Alternatively, in some embodiments, unlike the embodiment illustrated in FIG. 11, the heavily doped region 40 is formed after removing the dummy gate layer 66 and dummy gate dielectric 65 according to the process steps described in FIG. 10 (see, e.g., FIG. 10C).

As in prior embodiments, embedded epitaxial regions and/or stress liners may be formed to introduce favorable strain into the channel region 30 and the tunnel junctions.

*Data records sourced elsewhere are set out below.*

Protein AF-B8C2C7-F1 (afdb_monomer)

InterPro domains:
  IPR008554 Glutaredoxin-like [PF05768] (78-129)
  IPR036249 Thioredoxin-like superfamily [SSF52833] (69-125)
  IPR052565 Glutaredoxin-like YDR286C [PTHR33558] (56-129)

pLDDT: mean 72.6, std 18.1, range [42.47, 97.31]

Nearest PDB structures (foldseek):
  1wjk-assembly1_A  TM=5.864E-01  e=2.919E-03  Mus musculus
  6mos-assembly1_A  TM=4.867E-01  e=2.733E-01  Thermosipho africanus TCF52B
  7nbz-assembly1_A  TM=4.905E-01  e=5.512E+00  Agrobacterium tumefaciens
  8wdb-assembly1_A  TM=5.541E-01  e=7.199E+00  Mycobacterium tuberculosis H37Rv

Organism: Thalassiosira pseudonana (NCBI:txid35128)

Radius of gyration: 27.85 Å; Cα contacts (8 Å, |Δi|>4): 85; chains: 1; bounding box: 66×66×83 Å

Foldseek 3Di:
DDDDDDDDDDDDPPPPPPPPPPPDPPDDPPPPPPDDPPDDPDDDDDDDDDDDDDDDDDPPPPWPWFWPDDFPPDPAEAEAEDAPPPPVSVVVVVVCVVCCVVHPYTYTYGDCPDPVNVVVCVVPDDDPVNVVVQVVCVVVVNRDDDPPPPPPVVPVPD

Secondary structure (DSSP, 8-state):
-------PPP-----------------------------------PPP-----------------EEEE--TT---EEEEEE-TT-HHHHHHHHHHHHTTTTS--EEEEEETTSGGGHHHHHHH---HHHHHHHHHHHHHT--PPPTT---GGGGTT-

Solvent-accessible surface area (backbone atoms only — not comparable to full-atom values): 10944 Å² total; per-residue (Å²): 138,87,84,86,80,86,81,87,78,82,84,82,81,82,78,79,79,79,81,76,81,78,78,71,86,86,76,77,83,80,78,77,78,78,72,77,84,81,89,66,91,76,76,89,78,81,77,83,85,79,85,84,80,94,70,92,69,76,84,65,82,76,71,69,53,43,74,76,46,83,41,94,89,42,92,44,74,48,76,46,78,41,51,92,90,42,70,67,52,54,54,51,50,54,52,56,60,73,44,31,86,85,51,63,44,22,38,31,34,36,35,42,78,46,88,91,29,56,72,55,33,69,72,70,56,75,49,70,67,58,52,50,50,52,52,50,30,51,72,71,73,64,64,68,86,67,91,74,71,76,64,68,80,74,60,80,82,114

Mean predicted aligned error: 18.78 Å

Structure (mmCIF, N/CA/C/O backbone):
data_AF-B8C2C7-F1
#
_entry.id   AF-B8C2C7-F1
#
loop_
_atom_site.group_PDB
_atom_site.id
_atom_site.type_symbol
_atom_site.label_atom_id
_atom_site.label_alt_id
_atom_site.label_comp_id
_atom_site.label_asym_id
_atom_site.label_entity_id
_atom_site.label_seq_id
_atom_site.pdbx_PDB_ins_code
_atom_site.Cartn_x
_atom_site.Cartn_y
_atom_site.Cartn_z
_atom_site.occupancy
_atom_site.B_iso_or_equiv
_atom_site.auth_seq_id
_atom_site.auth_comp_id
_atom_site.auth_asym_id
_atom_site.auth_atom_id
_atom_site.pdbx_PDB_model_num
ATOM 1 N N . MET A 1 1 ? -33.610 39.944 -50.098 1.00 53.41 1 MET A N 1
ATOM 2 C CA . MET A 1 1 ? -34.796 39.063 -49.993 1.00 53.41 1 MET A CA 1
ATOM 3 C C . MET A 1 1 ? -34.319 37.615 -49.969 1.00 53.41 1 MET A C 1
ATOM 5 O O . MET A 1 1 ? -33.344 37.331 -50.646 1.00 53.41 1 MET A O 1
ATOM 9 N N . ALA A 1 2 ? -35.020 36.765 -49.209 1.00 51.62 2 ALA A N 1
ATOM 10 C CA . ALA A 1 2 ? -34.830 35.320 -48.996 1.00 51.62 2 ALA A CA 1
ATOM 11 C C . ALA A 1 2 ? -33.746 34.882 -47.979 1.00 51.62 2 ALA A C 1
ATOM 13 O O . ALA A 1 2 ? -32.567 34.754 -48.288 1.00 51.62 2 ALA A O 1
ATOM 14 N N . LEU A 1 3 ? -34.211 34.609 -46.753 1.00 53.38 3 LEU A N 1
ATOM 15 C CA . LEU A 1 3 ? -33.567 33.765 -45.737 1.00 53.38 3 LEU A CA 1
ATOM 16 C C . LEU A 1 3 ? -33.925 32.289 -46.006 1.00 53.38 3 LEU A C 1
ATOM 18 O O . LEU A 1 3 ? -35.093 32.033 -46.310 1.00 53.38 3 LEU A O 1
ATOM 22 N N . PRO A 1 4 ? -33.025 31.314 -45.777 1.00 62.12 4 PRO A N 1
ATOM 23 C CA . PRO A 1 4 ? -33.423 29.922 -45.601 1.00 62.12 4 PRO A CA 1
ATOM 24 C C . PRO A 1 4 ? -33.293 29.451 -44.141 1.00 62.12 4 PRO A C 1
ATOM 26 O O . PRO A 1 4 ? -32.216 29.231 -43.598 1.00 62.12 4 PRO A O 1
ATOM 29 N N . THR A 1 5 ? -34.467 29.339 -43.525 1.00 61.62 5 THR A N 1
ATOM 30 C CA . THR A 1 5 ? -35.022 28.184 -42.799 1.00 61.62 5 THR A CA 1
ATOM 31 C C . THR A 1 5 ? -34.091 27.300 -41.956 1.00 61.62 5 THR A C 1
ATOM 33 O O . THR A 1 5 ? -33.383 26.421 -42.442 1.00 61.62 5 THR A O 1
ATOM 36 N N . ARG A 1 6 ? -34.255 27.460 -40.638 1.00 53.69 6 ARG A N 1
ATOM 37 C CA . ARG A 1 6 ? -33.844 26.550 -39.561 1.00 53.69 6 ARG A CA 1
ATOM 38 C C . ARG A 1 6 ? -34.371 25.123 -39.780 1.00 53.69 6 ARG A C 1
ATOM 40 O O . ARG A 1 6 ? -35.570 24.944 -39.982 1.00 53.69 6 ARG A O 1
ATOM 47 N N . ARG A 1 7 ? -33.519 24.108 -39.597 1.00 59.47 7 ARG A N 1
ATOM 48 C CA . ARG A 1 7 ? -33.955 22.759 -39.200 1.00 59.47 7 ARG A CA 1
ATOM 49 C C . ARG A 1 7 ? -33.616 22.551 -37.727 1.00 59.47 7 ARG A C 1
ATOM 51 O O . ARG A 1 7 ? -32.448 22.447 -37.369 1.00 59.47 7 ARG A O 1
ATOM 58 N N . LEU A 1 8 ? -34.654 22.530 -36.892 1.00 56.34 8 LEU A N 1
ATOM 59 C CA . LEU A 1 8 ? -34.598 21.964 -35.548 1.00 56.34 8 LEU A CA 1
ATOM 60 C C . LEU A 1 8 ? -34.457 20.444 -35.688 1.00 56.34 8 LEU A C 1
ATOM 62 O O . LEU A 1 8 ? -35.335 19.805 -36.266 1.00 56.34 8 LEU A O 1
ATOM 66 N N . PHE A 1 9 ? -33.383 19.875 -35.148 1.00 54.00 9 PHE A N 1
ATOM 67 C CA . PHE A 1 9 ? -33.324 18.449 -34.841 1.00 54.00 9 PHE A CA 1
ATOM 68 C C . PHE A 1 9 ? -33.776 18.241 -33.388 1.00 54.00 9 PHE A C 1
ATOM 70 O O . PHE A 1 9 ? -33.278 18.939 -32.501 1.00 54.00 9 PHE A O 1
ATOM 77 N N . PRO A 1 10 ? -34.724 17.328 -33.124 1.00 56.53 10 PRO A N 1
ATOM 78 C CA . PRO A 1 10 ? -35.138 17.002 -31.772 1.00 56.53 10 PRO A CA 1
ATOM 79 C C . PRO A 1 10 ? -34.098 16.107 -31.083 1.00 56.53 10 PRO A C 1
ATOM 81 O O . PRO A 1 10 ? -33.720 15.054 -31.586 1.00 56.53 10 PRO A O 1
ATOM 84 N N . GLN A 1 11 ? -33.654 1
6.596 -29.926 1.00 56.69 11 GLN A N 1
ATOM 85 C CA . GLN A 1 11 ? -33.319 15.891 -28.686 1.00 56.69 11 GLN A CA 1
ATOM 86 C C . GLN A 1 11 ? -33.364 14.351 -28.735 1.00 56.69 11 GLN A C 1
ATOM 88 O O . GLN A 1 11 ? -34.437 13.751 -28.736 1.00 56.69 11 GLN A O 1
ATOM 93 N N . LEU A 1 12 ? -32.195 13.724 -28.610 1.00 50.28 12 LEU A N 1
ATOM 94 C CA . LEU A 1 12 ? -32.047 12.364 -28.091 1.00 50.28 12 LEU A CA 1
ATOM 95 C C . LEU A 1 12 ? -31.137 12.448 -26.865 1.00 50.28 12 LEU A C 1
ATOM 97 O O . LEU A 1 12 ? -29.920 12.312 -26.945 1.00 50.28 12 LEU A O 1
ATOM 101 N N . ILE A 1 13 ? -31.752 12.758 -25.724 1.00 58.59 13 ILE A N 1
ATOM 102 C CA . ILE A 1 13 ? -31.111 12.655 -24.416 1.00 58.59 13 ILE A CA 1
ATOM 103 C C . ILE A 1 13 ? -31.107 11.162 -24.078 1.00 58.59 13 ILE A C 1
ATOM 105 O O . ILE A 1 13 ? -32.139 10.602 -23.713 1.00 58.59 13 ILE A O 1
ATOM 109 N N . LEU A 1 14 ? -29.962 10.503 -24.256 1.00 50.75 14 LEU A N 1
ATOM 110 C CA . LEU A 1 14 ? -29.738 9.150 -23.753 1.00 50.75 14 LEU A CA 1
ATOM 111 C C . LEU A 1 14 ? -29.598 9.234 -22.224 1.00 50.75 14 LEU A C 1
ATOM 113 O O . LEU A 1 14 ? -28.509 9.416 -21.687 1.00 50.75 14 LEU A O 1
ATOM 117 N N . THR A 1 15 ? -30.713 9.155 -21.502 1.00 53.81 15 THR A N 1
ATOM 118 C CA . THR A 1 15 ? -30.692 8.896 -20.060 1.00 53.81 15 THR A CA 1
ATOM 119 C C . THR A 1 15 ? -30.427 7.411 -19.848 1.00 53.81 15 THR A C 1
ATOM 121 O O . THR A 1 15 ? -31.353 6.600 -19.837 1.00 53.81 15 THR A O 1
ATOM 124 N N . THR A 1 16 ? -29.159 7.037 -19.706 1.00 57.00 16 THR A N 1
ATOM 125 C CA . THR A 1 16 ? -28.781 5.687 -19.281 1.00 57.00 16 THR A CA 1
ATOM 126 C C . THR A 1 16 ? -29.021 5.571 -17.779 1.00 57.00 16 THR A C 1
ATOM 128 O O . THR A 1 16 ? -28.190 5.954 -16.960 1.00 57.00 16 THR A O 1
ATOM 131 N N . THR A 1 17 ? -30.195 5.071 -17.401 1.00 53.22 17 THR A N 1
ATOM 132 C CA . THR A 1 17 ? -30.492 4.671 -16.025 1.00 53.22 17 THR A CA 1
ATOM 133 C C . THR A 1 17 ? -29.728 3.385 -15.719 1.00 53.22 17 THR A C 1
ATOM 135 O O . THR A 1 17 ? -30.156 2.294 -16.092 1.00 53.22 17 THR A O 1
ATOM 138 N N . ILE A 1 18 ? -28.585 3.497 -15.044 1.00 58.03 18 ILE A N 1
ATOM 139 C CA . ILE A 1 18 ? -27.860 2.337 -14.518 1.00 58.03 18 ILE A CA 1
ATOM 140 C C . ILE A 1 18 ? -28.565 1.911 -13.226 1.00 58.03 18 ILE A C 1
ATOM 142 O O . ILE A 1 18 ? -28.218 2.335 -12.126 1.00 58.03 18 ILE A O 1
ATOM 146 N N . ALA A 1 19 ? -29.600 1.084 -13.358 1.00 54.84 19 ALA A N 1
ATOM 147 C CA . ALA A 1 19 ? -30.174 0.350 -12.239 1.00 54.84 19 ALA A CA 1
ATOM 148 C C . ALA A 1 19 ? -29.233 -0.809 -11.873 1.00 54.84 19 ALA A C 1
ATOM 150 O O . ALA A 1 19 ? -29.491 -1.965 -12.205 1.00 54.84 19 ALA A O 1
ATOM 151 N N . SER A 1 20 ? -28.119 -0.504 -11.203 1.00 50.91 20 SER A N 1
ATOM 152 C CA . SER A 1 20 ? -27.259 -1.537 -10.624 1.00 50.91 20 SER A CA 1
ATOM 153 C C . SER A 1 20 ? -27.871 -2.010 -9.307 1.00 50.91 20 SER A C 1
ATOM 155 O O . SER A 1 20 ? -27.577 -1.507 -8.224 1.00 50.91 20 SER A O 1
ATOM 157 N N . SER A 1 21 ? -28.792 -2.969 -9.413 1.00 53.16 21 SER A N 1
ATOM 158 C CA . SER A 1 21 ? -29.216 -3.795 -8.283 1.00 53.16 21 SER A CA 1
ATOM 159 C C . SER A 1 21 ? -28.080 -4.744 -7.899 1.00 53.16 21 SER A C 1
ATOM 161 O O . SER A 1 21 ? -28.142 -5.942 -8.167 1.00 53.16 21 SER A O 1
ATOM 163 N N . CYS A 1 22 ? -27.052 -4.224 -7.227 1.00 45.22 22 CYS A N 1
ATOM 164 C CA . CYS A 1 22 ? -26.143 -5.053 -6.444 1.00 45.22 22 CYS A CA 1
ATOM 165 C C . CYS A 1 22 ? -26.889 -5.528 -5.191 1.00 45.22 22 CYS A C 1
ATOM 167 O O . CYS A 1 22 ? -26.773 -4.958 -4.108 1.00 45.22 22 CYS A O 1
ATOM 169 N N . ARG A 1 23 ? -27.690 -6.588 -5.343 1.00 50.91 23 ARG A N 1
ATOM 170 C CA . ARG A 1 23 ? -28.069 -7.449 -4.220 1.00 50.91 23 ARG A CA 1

While this invention has been described with reference to illustrative embodiments, this description is not intended to be construed in a limiting sense. Various modifications and combinations of the illustrative embodiments, as well as other embodiments of the invention, will be apparent to persons skilled in the art upon reference to the description. It is therefore intended that the appended claims encompass any such modifications or embodiments.

Claims

1. A semiconductor device comprising:

a first drain region of a first conductivity type disposed in a first region of a substrate;

a first source region of a second conductivity type disposed in said substrate, said second conductivity type being opposite said first conductivity type;

a first channel region of the first conductivity type electrically coupled between said first source region and said first drain region;

a first gate stack overlying said first channel region;

a first doped region of the first conductivity type disposed between the first source region and the first drain region, wherein the first doped region is doped to a lower doping than the first source region, and wherein at least a portion of the first doped region is in direct contact with a bottom surface of the first channel region; and

a second doped region of the second conductivity type disposed between the first source region and the first drain region, wherein the second doped region is doped to a higher doping than the first doped region, wherein at least a portion of the second doped region is in direct contact with the bottom surface of the first channel region, and

wherein a tunnel junction is formed at the intersection between the first source region and the first channel region, wherein the first channel region has a lower dopant concentration than a dopant concentration of the first source region so that, at the tunnel junction between the first source region and the first channel region, a net doping concentration varies abruptly from the first source region to the first channel region.

2. The device of claim 1, wherein the first channel region comprises germanium, wherein the germanium content is at least 15% by concentration.

3. The device of claim 1, wherein the second doped region comprises a crystal orientation that enhances a tunnel current between the first channel region and the second doped region, wherein the crystal orientation of the second doped region is different than a crystal orientation within the substrate, wherein the substrate comprises a bulk substrate.

4. The device of claim 1, further comprising:

a second drain region of the second conductivity type disposed in a second region of the substrate;

a second source region of the first conductivity type disposed in said substrate;

a second channel region electrically coupled between said second source region and said second drain region; and

a second gate stack overlying said second channel region.

5. The device of claim 1, wherein the net doping concentration is less than the lower dopant concentration.